- Born: 1921
- Died: October 14, 2007 (aged 85–86) Saskatoon, Saskatchewan, Canada
- Played for: EHL Washington Eagles PCHL Seattle Ironmen San Diego Skyhawks USHL Dallas Texans Fort Worth Rangers
- Playing career: 1940–1951

= Roy McBride =

Canadian ice hockey player

Roy McBride (1921 - October 14, 2007) was a former professional ice hockey player and coach.

==Career==
McBride started his professional career in 1940 as a player in the Eastern Hockey League with the Washington Eagles. He did not play between 1941 and 1945. At age 24, McBride's playing career resumed following World War II. During the 1945–46 season, he suited up with three different teams: the Seattle Ironmen (PCHL), Dallas Texans (USHL), and Fort Worth Rangers (USHL).

He played the 1946–47 season with the San Diego Skyhawks (PCHL), and in the 1947–48 season he returned to play with the Seattle Ironmen.

In the 1948–49 season, he played with the Spokane Flyers, who won the United States National Senior Championship that year.

He played the next two seasons (1949–50 and 1950–51) in the Quebec Senior Hockey League with the Quebec Aces, where he was coached by future Hockey Hall of Fame member Punch Imlach.
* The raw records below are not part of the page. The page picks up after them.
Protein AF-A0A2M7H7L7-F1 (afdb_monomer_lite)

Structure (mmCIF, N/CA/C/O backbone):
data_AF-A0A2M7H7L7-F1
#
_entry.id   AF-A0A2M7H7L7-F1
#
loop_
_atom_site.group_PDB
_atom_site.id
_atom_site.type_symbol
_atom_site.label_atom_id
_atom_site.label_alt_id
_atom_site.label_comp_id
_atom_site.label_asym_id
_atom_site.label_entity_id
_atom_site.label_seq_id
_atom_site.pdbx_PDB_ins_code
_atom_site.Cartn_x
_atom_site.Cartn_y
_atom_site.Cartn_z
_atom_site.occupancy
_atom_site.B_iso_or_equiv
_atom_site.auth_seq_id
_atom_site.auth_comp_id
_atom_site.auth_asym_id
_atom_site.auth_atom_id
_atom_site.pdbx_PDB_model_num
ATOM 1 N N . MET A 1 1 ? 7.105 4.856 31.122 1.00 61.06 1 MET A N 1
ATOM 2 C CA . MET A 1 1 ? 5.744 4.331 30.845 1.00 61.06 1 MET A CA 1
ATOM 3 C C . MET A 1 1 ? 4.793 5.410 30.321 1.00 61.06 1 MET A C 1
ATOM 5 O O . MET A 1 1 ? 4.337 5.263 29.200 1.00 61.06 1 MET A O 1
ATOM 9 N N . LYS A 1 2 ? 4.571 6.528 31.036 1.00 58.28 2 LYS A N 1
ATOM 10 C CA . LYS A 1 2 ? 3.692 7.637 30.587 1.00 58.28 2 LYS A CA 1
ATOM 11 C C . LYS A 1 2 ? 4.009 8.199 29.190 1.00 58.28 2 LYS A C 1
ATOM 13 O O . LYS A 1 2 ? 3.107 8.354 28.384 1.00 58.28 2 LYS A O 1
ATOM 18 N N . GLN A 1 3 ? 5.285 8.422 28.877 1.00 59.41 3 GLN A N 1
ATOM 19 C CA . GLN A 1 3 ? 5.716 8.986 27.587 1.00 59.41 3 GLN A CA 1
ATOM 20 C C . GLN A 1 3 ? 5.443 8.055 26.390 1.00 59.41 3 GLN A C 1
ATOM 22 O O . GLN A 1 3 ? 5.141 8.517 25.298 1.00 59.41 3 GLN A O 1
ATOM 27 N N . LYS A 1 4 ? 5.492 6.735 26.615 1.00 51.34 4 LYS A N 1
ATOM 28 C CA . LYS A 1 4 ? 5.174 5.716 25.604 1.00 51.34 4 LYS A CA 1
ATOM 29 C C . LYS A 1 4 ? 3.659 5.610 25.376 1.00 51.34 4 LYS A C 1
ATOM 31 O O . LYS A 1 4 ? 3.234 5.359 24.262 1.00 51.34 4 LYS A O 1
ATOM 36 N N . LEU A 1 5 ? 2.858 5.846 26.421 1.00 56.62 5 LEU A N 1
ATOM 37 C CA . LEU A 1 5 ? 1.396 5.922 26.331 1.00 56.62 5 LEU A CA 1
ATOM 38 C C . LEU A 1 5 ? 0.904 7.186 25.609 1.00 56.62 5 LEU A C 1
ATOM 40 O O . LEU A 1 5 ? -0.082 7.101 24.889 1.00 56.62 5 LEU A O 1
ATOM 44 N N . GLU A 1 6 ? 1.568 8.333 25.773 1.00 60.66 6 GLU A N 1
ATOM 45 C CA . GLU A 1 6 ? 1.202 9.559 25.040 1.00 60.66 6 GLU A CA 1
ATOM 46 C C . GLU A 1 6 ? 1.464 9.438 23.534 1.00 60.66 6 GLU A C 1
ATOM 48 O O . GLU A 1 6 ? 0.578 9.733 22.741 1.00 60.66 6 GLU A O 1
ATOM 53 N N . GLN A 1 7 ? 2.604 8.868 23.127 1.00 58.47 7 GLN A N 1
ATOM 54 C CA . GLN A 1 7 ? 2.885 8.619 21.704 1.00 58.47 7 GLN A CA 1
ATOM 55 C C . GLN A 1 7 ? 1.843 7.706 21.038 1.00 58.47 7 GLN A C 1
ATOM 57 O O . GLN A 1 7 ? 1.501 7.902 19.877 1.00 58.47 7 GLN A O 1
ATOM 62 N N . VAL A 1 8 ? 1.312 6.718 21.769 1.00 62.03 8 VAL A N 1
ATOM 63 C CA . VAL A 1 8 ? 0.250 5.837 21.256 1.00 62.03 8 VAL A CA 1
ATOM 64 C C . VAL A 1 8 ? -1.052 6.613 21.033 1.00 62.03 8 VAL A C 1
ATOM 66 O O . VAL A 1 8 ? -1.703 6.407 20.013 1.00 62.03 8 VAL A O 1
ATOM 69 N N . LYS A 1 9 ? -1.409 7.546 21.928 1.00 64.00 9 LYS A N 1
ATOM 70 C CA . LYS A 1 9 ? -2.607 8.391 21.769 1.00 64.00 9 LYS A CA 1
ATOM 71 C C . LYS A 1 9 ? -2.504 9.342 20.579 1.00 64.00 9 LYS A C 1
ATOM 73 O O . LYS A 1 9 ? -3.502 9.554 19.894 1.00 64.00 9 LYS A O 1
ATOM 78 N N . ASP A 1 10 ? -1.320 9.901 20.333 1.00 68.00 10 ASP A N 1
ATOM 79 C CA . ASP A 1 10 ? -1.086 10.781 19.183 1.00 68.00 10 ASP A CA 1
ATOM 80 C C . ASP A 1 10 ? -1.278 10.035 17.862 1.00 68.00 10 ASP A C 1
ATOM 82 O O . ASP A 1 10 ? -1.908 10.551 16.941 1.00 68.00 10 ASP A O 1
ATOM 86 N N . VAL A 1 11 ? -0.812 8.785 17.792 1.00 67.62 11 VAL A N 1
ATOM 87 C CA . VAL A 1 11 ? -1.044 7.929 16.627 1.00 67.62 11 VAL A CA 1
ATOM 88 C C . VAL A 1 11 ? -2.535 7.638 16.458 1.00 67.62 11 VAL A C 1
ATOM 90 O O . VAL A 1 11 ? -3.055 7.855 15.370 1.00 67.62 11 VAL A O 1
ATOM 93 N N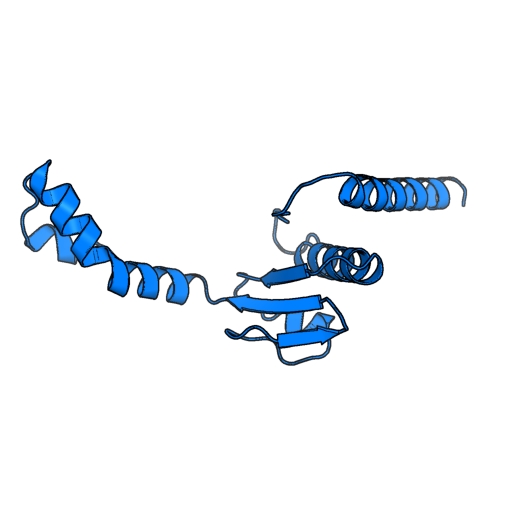 . THR A 1 12 ? -3.255 7.229 17.508 1.00 67.88 12 THR A N 1
ATOM 94 C CA . THR A 1 12 ? -4.705 6.967 17.418 1.00 67.88 12 THR A CA 1
ATOM 95 C C . THR A 1 12 ? -5.484 8.180 16.904 1.00 67.88 12 THR A C 1
ATOM 97 O O . THR A 1 12 ? -6.299 8.036 15.997 1.00 67.88 12 THR A O 1
ATOM 100 N N . ARG A 1 13 ? -5.171 9.388 17.388 1.00 71.38 13 ARG A N 1
ATOM 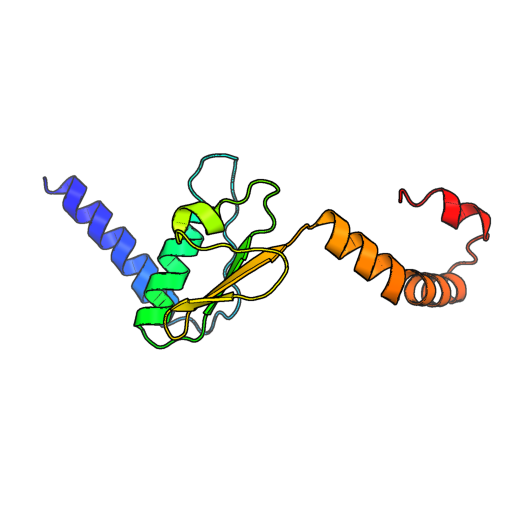101 C CA . ARG A 1 13 ? -5.802 10.628 16.907 1.00 71.38 13 ARG A CA 1
ATOM 102 C C . ARG A 1 13 ? -5.540 10.920 15.434 1.00 71.38 13 ARG A C 1
ATOM 104 O O . ARG A 1 13 ? -6.409 11.475 14.767 1.00 71.38 13 ARG A O 1
ATOM 111 N N . LEU A 1 14 ? -4.363 10.561 14.912 1.00 71.38 14 LEU A N 1
ATOM 112 C CA . LEU A 1 14 ? -4.090 10.682 13.478 1.00 71.38 14 LEU A CA 1
ATOM 113 C C . LEU A 1 14 ? -5.034 9.789 12.668 1.00 71.38 14 LEU A C 1
ATOM 115 O O . LEU A 1 14 ? -5.548 10.232 11.647 1.00 71.38 14 LEU A O 1
ATOM 119 N N . PHE A 1 15 ? -5.297 8.565 13.130 1.00 72.62 15 PHE A N 1
ATOM 120 C CA . PHE A 1 15 ? -6.234 7.653 12.470 1.00 72.62 15 PHE A CA 1
ATOM 121 C C . PHE A 1 15 ? -7.692 8.118 12.577 1.00 72.62 15 PHE A C 1
ATOM 123 O O . PHE A 1 15 ? -8.407 8.077 11.579 1.00 72.62 15 PHE A O 1
ATOM 130 N N . GLU A 1 16 ? -8.110 8.650 13.725 1.00 72.50 16 GLU A N 1
ATOM 131 C CA . GLU A 1 16 ? -9.447 9.240 13.898 1.00 72.50 16 GLU A CA 1
ATOM 132 C C . GLU A 1 16 ? -9.657 10.441 12.958 1.00 72.50 16 GLU A C 1
ATOM 134 O O . GLU A 1 16 ? -10.638 10.502 12.216 1.00 72.50 16 GLU A O 1
ATOM 139 N N . GLY A 1 17 ? -8.677 11.350 12.883 1.00 70.00 17 GLY A N 1
ATOM 140 C CA . GLY A 1 17 ? -8.722 12.493 11.967 1.00 70.00 17 GLY A CA 1
ATOM 141 C C . GLY A 1 17 ? -8.710 12.102 10.483 1.00 70.00 17 GLY A C 1
ATOM 142 O O . GLY A 1 17 ? -9.180 12.865 9.635 1.00 70.00 17 GLY A O 1
ATOM 143 N N . LEU A 1 18 ? -8.209 10.908 10.139 1.00 70.75 18 LEU A N 1
ATOM 144 C CA . LEU A 1 18 ? -8.292 10.391 8.772 1.00 70.75 18 LEU A CA 1
ATOM 145 C C . LEU A 1 18 ? -9.724 10.010 8.388 1.00 70.75 18 LEU A C 1
ATOM 147 O O . LEU A 1 18 ? -10.044 10.150 7.210 1.00 70.75 18 LEU A O 1
ATOM 151 N N . GLN A 1 19 ? -10.561 9.564 9.327 1.00 68.88 19 GLN A N 1
ATOM 152 C CA . GLN A 1 19 ? -11.931 9.113 9.057 1.00 68.88 19 GLN A CA 1
ATOM 153 C C . GLN A 1 19 ? -12.918 10.283 8.899 1.00 68.88 19 GLN A C 1
ATOM 155 O O . GLN A 1 19 ? -13.811 10.251 8.056 1.00 68.88 19 GLN A O 1
ATOM 160 N N . GLU A 1 20 ? -12.748 11.352 9.679 1.00 69.00 20 GLU A N 1
ATOM 161 C CA . GLU A 1 20 ? -13.600 12.554 9.598 1.00 69.00 20 GLU A CA 1
ATOM 162 C C . GLU A 1 20 ? -13.393 13.339 8.291 1.00 69.00 20 GLU A C 1
ATOM 164 O O . GLU A 1 20 ? -14.205 14.172 7.876 1.00 69.00 20 GLU A O 1
ATOM 169 N N . SER A 1 21 ? -12.286 13.055 7.614 1.00 68.31 21 SER A N 1
ATOM 170 C CA . SER A 1 21 ? -11.884 13.691 6.379 1.00 68.31 21 SER A CA 1
ATOM 171 C C . SER A 1 21 ? -12.559 13.062 5.155 1.00 68.31 21 SER A C 1
ATOM 173 O O . SER A 1 21 ? -12.458 11.865 4.905 1.00 68.31 21 SER A O 1
ATOM 175 N N . ARG A 1 22 ? -13.145 13.890 4.276 1.00 74.00 22 ARG A N 1
ATOM 176 C CA . ARG A 1 22 ? -13.628 13.458 2.942 1.00 74.00 22 ARG A CA 1
ATOM 177 C C . ARG A 1 22 ? -12.493 13.190 1.934 1.00 74.00 22 ARG A C 1
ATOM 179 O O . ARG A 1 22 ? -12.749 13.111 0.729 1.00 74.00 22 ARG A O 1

He played the 1951–52 season in the WIHL with the Spokane Flyers.

===Coaching===
McBride proved himself to be a capable head coach as he guided his Spokane Flyers to three consecutive WIHL titles (1956–1958). McBride's 1956-57 Spokane Flyers team was the first United States team to reach the Allan Cup finals. In the 1960s, McBride went on to coach the Spokane Comets in the Western Hockey League.

==Awards==
In 1956, he won the "Coach of the Year" award by the Spokane Regional Sports Commission.